Articles about the wonders of AI chatbots tend to end with a wedding or a funeral. A year or two ago, before I grasped what a chatbot was, I read about a man who married his chatbot. This confused me: did it have a corporeal form? And then I read a melancholy piece about a competent, successful woman who committed suicide after discussing her depression with a chatbot. Her mournful family said they had seen no signs of depression.
And then they blamed the chatbot.
I was befuddled. I barely knew what a chatbot was, so I wanted to blame it, too. But the level of hysteria in the U.S. has been over-the-top this century, and the American impulse for drama and melodrama is insatiable. The bot had advised the woman to see a therapist. Nonetheless, the family sued the AI company, claiming that the bot SHOULD HAVE REPORTED HER DEPRESSION TO THE AUTHORITIES.
This seems unhinged to me: It’s like asking the Chatty Cathy doll to say something more complicated than, “May I have a cookie?” As the commercial said, “Pull the string, and she’ll say a lot of different things!”
Dysfunctional family vs. AI: there are days when I’d love to have a chat-thingy-bot, but I have too many electronic devices already to take things to the next level. In offices, like it or not, people are urged to use chatbots. According to a PEW Research Center survey, “half of U.S. adults say the increased use of AI in daily life makes them feel more concerned than excited… Just 10% say they are more excited than concerned. Another 38% say they are equally concerned and excited.”
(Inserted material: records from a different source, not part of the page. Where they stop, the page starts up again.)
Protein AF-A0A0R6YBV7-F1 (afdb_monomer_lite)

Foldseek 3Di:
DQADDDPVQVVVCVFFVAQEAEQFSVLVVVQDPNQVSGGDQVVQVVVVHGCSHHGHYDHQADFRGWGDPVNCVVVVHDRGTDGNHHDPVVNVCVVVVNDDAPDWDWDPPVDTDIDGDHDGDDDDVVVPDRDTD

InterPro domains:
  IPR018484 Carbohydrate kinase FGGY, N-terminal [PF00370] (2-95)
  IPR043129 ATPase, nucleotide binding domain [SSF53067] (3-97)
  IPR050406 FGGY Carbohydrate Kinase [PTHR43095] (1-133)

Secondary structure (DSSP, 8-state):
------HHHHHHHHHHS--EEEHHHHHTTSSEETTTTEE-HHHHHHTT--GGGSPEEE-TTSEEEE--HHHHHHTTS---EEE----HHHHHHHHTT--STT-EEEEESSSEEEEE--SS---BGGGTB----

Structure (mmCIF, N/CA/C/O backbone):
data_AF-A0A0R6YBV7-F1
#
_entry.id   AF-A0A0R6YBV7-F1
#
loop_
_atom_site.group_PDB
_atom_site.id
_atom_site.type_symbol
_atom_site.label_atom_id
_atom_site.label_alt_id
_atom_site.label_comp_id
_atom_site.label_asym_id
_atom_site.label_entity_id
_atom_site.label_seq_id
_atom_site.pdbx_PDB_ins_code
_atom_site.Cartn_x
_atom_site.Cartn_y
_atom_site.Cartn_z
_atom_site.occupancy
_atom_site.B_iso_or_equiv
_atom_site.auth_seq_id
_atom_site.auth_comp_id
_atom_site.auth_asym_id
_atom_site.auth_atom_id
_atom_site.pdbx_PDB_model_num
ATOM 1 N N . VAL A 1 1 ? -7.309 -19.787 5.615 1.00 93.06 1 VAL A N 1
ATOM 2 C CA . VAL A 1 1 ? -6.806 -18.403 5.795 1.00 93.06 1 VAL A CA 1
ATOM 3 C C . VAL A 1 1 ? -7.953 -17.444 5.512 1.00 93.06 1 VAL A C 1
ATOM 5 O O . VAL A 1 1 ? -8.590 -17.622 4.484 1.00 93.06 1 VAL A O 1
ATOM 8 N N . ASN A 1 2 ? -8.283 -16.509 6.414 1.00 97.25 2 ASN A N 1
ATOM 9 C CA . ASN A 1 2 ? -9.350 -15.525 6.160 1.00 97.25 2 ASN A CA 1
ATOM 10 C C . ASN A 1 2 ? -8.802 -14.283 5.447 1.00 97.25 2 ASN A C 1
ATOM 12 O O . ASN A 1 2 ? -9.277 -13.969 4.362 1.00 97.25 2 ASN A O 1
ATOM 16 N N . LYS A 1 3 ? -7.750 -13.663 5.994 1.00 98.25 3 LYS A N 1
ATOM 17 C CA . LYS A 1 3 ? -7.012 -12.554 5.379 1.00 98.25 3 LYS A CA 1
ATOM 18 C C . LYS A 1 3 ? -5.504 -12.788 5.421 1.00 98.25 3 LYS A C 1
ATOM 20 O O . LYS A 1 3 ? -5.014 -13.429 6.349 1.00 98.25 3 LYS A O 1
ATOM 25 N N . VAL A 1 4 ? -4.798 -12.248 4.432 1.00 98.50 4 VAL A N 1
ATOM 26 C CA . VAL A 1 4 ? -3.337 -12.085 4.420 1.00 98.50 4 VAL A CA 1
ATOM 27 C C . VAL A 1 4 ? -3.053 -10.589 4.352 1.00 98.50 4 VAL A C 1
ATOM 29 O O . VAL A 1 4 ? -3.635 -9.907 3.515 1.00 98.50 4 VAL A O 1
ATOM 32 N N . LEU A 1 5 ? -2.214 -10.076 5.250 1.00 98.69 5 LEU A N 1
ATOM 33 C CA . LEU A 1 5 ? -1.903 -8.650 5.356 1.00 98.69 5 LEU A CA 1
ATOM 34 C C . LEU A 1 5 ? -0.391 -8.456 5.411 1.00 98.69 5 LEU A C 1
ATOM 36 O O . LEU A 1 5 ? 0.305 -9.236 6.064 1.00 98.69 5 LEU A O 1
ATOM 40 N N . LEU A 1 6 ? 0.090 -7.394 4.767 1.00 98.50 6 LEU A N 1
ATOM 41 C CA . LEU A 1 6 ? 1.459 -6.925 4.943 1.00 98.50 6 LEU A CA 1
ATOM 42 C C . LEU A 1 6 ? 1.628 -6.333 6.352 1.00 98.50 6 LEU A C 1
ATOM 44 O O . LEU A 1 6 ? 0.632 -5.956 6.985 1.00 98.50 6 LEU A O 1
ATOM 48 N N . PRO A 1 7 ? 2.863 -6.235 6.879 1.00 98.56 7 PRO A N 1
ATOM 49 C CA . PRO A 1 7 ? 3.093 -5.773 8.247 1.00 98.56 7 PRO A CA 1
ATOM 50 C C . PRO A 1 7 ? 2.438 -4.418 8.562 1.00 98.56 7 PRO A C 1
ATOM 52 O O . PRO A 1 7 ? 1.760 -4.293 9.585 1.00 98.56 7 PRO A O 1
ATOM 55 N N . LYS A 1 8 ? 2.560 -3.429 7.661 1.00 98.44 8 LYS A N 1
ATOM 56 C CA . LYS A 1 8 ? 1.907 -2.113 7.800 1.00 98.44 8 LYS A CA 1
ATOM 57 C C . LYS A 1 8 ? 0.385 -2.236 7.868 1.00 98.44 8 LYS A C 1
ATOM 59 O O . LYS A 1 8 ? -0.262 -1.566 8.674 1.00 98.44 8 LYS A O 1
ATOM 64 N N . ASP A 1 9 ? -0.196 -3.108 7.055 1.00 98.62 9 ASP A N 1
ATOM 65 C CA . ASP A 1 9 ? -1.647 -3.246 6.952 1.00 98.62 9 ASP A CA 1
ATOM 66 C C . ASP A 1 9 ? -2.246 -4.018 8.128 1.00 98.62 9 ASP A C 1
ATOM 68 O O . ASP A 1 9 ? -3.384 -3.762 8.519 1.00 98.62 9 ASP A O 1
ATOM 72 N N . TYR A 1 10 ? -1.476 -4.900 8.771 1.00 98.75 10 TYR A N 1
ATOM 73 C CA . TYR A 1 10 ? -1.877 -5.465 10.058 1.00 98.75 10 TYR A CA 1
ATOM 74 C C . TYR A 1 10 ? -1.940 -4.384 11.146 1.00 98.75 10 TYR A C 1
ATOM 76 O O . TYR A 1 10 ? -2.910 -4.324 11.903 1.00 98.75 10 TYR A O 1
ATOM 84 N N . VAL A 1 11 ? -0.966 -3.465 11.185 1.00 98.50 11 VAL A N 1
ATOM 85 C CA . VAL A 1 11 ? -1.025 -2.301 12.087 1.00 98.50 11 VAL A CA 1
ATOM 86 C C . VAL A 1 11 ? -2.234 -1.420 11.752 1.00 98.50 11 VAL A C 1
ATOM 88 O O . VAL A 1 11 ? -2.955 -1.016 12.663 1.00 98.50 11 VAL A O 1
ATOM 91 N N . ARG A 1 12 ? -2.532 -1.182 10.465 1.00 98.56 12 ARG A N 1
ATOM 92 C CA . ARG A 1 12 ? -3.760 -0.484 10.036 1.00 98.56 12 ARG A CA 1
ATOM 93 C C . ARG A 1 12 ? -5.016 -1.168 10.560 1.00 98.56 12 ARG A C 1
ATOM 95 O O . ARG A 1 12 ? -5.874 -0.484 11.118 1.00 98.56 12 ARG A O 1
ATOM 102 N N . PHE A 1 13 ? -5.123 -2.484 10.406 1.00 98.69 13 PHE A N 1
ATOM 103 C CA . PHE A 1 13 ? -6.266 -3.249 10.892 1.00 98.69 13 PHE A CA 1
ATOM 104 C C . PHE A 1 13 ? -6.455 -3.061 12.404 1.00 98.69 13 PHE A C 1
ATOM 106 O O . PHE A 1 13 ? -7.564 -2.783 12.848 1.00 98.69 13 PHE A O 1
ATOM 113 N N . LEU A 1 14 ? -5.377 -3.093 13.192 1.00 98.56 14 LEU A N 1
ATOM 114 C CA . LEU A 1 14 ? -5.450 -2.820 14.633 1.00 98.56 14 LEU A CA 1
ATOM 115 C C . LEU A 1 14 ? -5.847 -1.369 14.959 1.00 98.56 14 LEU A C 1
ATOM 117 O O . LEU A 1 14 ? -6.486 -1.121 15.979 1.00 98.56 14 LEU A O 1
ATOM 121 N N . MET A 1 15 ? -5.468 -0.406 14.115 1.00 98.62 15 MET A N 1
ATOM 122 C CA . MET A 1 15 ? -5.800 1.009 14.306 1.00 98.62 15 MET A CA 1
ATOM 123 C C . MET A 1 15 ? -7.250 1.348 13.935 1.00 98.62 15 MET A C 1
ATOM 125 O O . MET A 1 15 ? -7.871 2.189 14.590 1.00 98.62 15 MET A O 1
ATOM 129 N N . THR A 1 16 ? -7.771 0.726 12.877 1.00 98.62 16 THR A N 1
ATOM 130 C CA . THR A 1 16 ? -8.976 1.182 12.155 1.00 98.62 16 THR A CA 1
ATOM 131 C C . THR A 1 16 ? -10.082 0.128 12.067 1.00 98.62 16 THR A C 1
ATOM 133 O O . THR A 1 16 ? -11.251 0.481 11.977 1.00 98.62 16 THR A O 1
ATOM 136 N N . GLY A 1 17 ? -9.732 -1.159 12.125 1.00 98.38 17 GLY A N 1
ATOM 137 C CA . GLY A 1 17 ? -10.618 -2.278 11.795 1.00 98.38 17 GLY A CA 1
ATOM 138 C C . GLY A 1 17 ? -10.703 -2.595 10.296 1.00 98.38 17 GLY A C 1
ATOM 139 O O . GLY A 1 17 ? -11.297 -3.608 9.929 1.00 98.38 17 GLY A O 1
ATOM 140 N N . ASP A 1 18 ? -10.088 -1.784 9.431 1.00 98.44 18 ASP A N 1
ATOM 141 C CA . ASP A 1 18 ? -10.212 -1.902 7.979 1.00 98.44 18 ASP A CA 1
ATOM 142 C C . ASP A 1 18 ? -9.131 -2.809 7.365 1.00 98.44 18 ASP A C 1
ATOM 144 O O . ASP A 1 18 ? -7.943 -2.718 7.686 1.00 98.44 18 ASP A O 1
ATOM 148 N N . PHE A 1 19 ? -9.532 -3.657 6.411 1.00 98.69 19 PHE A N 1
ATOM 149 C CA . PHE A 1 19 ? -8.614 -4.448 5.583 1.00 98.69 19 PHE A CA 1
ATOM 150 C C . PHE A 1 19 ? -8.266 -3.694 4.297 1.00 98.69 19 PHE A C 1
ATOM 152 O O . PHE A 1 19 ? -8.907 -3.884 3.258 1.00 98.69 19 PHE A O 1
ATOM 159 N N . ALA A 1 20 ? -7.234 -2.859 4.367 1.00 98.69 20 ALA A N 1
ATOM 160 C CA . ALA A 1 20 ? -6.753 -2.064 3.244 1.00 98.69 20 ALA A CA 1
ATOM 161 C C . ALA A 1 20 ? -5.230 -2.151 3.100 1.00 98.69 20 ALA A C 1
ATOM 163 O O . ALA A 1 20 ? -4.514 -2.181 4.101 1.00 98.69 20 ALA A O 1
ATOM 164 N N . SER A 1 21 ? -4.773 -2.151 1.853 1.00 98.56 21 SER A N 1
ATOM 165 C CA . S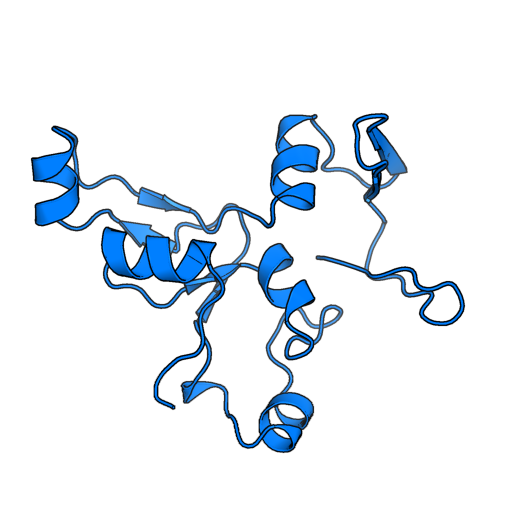ER A 1 21 ? -3.374 -1.997 1.459 1.00 98.56 21 SER A CA 1
ATOM 166 C C . SER A 1 21 ? -3.284 -0.964 0.343 1.00 98.56 21 SER A C 1
ATOM 168 O O . SER A 1 21 ? -4.307 -0.534 -0.194 1.00 98.56 21 SER A O 1
ATOM 170 N N . GLU A 1 22 ? -2.072 -0.559 0.003 1.00 97.94 22 GLU A N 1
ATOM 171 C CA . GLU A 1 22 ? -1.827 0.322 -1.132 1.00 97.94 22 GLU A CA 1
ATOM 172 C C . GLU A 1 22 ? -0.876 -0.303 -2.150 1.00 97.94 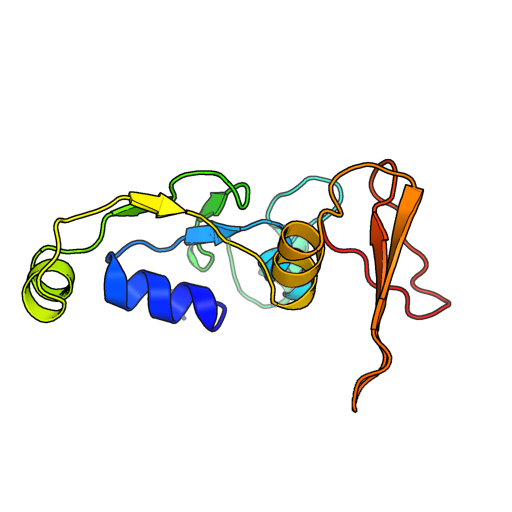22 GLU A C 1
ATOM 174 O O . GLU A 1 22 ? -0.254 -1.335 -1.882 1.00 97.94 22 GLU A O 1
ATOM 179 N N . MET A 1 23 ? -0.860 0.294 -3.341 1.00 97.88 23 MET A N 1
ATOM 180 C CA . MET A 1 23 ? -0.248 -0.263 -4.546 1.00 97.88 23 MET A CA 1
ATOM 181 C C . MET A 1 23 ? 1.236 -0.609 -4.384 1.00 97.88 23 MET A C 1
ATOM 183 O O . MET A 1 23 ? 1.655 -1.674 -4.841 1.00 97.88 23 MET A O 1
ATOM 187 N N . SER A 1 24 ? 2.018 0.230 -3.703 1.00 96.19 24 SER A N 1
ATOM 188 C CA . SER A 1 24 ? 3.470 0.061 -3.620 1.00 96.19 24 SER A CA 1
ATOM 189 C C . SER A 1 24 ? 3.849 -1.157 -2.788 1.00 96.19 24 SER A C 1
ATOM 191 O O . SER A 1 24 ? 4.497 -2.068 -3.301 1.00 96.19 24 SER A O 1
ATOM 193 N N . ASP A 1 25 ? 3.359 -1.248 -1.553 1.00 96.69 25 ASP A N 1
ATOM 194 C CA . ASP A 1 25 ? 3.636 -2.374 -0.655 1.00 96.69 25 ASP A CA 1
ATOM 195 C C . ASP A 1 25 ? 3.000 -3.665 -1.217 1.00 96.69 25 ASP A C 1
ATOM 197 O O . ASP A 1 25 ? 3.625 -4.729 -1.255 1.00 96.69 25 ASP A O 1
ATOM 201 N N . SER A 1 26 ? 1.791 -3.569 -1.797 1.00 97.75 26 SER A N 1
ATOM 202 C CA . SER A 1 26 ? 1.113 -4.710 -2.439 1.00 97.75 26 SER A CA 1
ATOM 203 C C . SER A 1 26 ? 1.858 -5.266 -3.653 1.00 97.75 26 SER A C 1
ATOM 205 O O . SER A 1 26 ? 1.825 -6.482 -3.878 1.00 97.75 26 SER A O 1
ATOM 207 N N . SER A 1 27 ? 2.571 -4.429 -4.411 1.00 95.62 27 SER A N 1
ATOM 208 C CA . SER A 1 27 ? 3.375 -4.879 -5.555 1.00 95.62 27 SER A CA 1
ATOM 209 C C . SER A 1 27 ? 4.561 -5.771 -5.147 1.00 95.62 27 SER A C 1
ATOM 211 O O . SER A 1 27 ? 5.035 -6.578 -5.950 1.00 95.62 27 SER A O 1
ATOM 213 N N . GLY A 1 28 ? 4.993 -5.713 -3.881 1.00 94.38 28 GLY A N 1
ATOM 214 C CA . GLY A 1 28 ? 6.001 -6.610 -3.305 1.00 94.38 28 GLY A CA 1
ATOM 215 C C . GLY A 1 28 ? 5.479 -8.010 -2.947 1.00 94.38 28 GLY A C 1
ATOM 216 O O . GLY A 1 28 ? 6.267 -8.906 -2.655 1.00 94.38 28 GLY A O 1
ATOM 217 N N . SER A 1 29 ? 4.160 -8.236 -2.980 1.00 95.81 29 SER A N 1
ATOM 218 C CA . SER A 1 29 ? 3.547 -9.516 -2.577 1.00 95.81 29 SER A CA 1
ATOM 219 C C . SER A 1 29 ? 3.637 -10.630 -3.623 1.00 95.81 29 SER A C 1
ATOM 221 O O . SER A 1 29 ? 3.341 -11.783 -3.315 1.00 95.81 29 SER A O 1
ATOM 223 N N . MET A 1 30 ? 3.980 -10.288 -4.868 1.00 95.31 30 MET A N 1
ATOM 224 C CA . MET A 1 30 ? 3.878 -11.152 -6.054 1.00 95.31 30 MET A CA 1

AI seems particularly harmful at the college level, where students are turning in AI-generated papers without conscience. They do not experience the thrill of doing their own research and organizing a cogent thesis. And today I was disturbed to read that The Commonwealth Short Story Prize in the UK was awarded to a short story that turned out to be AI-generated. The judges, the readers, and the editors of Granta, who published the story, are devastated.
In an ad on TV, a chatbot on a phone tells a young person that he/she can tell it anything. “Anything?” the person says. And since that’s how it’s advertised, as a confidante and friend, it’s not surprising that the results can be devastating.